> [How to complete this task] With pictures left out, copy exactly every line from the one containing "ATOM 170 N N" through the end of the material.

> [Given data]

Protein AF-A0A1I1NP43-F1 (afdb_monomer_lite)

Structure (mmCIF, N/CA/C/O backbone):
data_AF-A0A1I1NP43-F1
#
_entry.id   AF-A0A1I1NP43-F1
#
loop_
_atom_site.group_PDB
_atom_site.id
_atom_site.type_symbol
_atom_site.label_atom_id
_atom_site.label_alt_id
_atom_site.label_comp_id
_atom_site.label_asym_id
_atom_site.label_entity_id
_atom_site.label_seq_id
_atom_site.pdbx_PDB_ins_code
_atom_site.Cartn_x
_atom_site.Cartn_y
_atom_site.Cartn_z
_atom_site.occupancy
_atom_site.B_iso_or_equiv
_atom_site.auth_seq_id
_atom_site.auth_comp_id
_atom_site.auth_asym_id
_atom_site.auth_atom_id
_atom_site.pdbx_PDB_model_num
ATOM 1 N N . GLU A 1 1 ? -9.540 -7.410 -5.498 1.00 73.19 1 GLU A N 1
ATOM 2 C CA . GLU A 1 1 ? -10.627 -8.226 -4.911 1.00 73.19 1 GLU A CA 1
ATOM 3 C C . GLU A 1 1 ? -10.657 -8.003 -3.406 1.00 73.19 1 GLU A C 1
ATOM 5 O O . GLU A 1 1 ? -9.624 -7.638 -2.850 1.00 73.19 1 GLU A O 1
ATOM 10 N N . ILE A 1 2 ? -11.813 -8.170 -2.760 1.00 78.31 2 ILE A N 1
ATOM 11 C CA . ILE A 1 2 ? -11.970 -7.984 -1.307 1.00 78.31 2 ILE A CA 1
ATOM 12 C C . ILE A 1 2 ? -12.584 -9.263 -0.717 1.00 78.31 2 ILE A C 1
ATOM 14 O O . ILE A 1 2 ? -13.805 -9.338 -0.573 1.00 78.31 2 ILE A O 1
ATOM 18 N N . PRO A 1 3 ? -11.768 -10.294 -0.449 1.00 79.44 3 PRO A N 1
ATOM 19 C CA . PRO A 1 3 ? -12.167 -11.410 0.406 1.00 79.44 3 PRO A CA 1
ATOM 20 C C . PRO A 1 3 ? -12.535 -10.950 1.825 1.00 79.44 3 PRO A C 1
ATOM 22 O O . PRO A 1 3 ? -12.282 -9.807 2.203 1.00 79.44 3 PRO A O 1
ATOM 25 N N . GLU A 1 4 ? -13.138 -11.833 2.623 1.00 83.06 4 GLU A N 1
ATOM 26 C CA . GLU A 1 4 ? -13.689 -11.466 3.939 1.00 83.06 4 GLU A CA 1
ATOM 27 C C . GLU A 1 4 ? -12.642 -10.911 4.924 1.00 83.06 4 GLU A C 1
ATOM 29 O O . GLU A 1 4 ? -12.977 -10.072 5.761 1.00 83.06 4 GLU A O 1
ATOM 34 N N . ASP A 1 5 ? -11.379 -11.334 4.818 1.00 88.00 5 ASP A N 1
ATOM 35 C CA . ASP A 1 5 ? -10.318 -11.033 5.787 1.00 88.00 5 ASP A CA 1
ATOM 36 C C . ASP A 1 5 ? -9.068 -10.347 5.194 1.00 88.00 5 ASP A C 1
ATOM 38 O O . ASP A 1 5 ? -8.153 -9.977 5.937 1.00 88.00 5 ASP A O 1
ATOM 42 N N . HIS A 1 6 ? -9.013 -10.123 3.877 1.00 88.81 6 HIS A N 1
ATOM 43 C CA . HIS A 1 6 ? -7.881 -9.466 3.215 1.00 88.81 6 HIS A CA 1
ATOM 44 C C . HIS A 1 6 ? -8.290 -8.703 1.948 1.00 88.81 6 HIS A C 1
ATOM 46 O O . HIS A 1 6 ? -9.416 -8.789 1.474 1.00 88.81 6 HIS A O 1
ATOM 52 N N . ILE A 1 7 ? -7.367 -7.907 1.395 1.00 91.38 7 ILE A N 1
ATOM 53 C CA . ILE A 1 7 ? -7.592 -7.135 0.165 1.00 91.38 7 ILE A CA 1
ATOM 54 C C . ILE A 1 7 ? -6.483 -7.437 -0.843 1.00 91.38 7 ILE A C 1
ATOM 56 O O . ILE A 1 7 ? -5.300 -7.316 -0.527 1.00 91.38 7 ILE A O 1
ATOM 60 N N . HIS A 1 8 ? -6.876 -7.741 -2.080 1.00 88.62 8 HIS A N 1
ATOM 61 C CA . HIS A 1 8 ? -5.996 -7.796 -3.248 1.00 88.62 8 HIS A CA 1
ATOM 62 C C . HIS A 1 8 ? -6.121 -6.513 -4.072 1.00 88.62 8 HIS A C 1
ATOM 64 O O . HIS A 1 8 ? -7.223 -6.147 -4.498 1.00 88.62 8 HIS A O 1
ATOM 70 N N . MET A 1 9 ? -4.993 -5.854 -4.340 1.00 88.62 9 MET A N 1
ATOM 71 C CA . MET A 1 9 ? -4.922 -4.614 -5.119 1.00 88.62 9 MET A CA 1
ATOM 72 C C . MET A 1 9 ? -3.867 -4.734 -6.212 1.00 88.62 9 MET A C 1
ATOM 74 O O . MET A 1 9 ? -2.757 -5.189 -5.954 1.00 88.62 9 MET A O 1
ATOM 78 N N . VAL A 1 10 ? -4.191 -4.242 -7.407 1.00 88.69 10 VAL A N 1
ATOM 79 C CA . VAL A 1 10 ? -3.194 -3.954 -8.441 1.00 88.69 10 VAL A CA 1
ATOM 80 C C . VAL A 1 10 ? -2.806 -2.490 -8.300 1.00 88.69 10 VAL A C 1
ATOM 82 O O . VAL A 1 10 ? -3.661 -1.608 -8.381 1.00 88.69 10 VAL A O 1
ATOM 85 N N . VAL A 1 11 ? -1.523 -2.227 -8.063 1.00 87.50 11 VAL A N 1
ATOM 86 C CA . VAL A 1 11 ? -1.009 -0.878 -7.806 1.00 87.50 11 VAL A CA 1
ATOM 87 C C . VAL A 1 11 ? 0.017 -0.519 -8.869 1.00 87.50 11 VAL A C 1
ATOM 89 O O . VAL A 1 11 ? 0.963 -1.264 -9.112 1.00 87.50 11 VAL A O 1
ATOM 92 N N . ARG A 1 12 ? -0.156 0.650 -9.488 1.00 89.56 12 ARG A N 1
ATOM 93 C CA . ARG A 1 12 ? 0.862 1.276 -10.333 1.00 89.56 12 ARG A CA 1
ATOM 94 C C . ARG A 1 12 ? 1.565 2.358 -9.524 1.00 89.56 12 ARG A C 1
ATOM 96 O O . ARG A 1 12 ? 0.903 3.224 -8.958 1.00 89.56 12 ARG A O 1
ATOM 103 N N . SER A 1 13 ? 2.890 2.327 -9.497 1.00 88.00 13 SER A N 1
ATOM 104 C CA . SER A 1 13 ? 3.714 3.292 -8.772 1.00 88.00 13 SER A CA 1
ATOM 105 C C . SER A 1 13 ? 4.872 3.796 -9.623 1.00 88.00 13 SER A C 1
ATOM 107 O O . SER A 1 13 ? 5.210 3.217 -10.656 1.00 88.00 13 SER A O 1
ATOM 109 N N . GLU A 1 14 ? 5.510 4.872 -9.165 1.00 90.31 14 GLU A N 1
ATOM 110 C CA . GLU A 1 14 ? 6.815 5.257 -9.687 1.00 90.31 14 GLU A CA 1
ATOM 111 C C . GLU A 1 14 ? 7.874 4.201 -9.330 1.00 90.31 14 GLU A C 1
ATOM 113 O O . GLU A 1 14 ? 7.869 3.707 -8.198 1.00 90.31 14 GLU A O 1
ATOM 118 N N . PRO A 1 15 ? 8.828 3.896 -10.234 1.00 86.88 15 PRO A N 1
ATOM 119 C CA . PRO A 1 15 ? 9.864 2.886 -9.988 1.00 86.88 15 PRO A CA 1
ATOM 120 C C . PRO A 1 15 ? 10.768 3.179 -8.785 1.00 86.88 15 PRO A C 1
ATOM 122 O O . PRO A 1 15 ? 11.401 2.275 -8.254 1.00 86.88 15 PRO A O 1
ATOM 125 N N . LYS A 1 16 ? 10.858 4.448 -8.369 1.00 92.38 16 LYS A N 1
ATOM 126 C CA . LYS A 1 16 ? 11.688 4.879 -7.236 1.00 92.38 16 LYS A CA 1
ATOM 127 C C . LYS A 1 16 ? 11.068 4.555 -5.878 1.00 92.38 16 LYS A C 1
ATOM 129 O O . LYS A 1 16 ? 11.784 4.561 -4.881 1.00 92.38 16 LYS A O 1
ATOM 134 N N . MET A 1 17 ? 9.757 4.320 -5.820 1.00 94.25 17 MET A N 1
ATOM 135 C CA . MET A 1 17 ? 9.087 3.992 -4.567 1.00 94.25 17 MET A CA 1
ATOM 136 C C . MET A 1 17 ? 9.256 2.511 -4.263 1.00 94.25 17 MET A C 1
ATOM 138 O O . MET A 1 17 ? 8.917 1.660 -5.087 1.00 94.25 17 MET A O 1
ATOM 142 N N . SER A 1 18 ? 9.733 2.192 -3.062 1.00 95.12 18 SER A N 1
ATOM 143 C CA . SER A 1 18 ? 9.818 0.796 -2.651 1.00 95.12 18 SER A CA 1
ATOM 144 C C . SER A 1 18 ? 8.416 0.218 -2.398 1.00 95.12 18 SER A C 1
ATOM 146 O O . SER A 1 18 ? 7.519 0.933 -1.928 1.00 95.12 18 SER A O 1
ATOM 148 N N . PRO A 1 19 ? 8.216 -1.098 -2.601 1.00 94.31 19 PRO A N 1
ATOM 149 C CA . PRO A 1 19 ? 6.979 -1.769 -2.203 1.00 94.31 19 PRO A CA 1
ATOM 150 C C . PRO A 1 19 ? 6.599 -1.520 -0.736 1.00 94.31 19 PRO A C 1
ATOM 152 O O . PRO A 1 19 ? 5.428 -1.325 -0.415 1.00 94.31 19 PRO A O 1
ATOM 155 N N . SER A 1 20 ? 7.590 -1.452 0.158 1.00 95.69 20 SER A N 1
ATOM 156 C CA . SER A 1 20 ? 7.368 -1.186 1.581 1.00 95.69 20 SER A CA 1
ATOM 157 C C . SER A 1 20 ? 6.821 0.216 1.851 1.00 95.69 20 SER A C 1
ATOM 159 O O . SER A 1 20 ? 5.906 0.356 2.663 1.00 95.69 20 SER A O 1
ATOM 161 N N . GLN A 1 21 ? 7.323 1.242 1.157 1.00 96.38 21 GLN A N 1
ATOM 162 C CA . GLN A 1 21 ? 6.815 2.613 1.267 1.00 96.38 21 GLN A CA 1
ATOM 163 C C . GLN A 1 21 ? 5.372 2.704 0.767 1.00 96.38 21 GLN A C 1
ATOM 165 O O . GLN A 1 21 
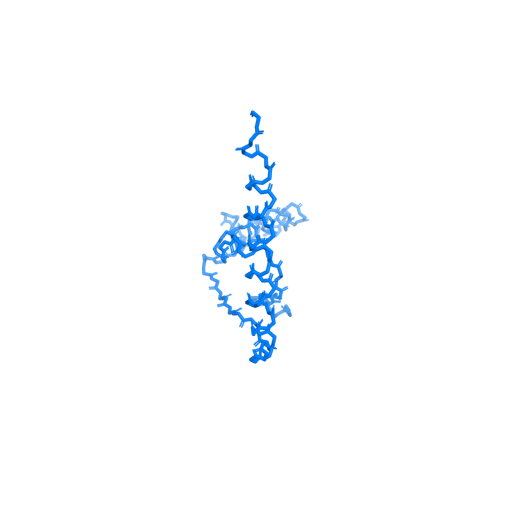? 4.515 3.277 1.441 1.00 96.38 21 GLN A O 1
ATOM 170 N N . ILE A 1 22 ? 5.084 2.077 -0.375 1.00 95.81 22 ILE A N 1
ATOM 171 C CA . ILE A 1 22 ? 3.733 2.025 -0.946 1.00 95.81 22 ILE A CA 1
ATOM 172 C C . ILE A 1 22 ? 2.765 1.386 0.055 1.00 95.81 22 ILE A C 1
ATOM 174 O O . ILE A 1 22 ? 1.730 1.968 0.386 1.00 95.81 22 ILE A O 1
ATOM 178 N N . MET A 1 23 ? 3.123 0.224 0.607 1.00 96.44 23 MET A N 1
ATOM 179 C CA . MET A 1 23 ? 2.268 -0.478 1.564 1.00 96.44 23 MET A CA 1
ATOM 180 C C . MET A 1 23 ? 2.126 0.257 2.897 1.00 96.44 23 MET A C 1
ATOM 182 O O . MET A 1 23 ? 1.051 0.209 3.499 1.00 9
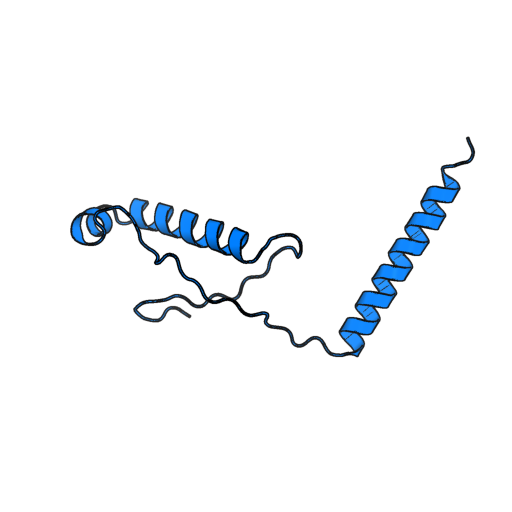6.44 23 MET A O 1
ATOM 186 N N . GLN A 1 24 ? 3.154 0.981 3.347 1.00 96.69 24 GLN A N 1
ATOM 187 C CA . GLN A 1 24 ? 3.052 1.846 4.522 1.00 96.69 24 GLN A CA 1
ATOM 188 C C . GLN A 1 24 ? 1.995 2.936 4.310 1.00 96.69 24 GLN A C 1
ATOM 190 O O . GLN A 1 24 ? 1.136 3.135 5.174 1.00 96.69 24 GLN A O 1
ATOM 195 N N . VAL A 1 25 ? 2.017 3.612 3.159 1.00 96.69 25 VAL A N 1
ATOM 196 C CA . VAL A 1 25 ? 1.044 4.662 2.821 1.00 96.69 25 VAL A CA 1
ATOM 197 C C . VAL A 1 25 ? -0.364 4.079 2.723 1.00 96.69 25 VAL A C 1
ATOM 199 O O . VAL A 1 25 ? -1.276 4.566 3.391 1.00 96.69 25 VAL A O 1
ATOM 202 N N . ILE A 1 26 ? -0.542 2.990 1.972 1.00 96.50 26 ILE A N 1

> [Written response]
ATOM 170 N N . ILE A 1 22 ? 5.084 2.077 -0.375 1.00 95.81 22 ILE A N 1
ATOM 171 C CA . ILE A 1 22 ? 3.733 2.025 -0.946 1.00 95.81 22 ILE A CA 1
ATOM 172 C C . ILE A 1 22 ? 2.765 1.386 0.055 1.00 95.81 22 ILE A C 1
ATOM 174 O O . ILE A 1 22 ? 1.730 1.968 0.386 1.00 95.81 22 ILE A O 1
ATOM 178 N N . MET A 1 23 ? 3.123 0.224 0.607 1.00 96.44 23 MET A N 1
ATOM 179 C CA . MET A 1 23 ? 2.268 -0.478 1.564 1.00 96.44 23 MET A CA 1
ATOM 180 C C . MET A 1 23 ? 2.126 0.257 2.897 1.00 96.44 23 MET A C 1
ATOM 182 O O . MET A 1 23 ? 1.051 0.209 3.499 1.00 9
6.44 23 MET A O 1
ATOM 186 N N . GLN A 1 24 ? 3.154 0.981 3.347 1.00 96.69 24 GLN A N 1
ATOM 187 C CA . GLN A 1 24 ? 3.052 1.846 4.522 1.00 96.69 24 GLN A CA 1
ATOM 188 C C . GLN A 1 24 ? 1.995 2.936 4.310 1.00 96.69 24 GLN A C 1
ATOM 190 O O . GLN A 1 24 ? 1.136 3.135 5.174 1.00 96.69 24 GLN A O 1
ATOM 195 N N . VAL A 1 25 ? 2.017 3.612 3.159 1.00 96.69 25 VAL A N 1
ATOM 196 C CA . VAL A 1 25 ? 1.044 4.662 2.821 1.00 96.69 25 VAL A CA 1
ATOM 197 C C . VAL A 1 25 ? -0.364 4.079 2.723 1.00 96.69 25 VAL A C 1
ATOM 199 O O . VAL A 1 25 ? -1.276 4.566 3.391 1.00 96.69 25 VAL A O 1
ATOM 202 N N . ILE A 1 26 ? -0.542 2.990 1.972 1.00 96.50 26 ILE A N 1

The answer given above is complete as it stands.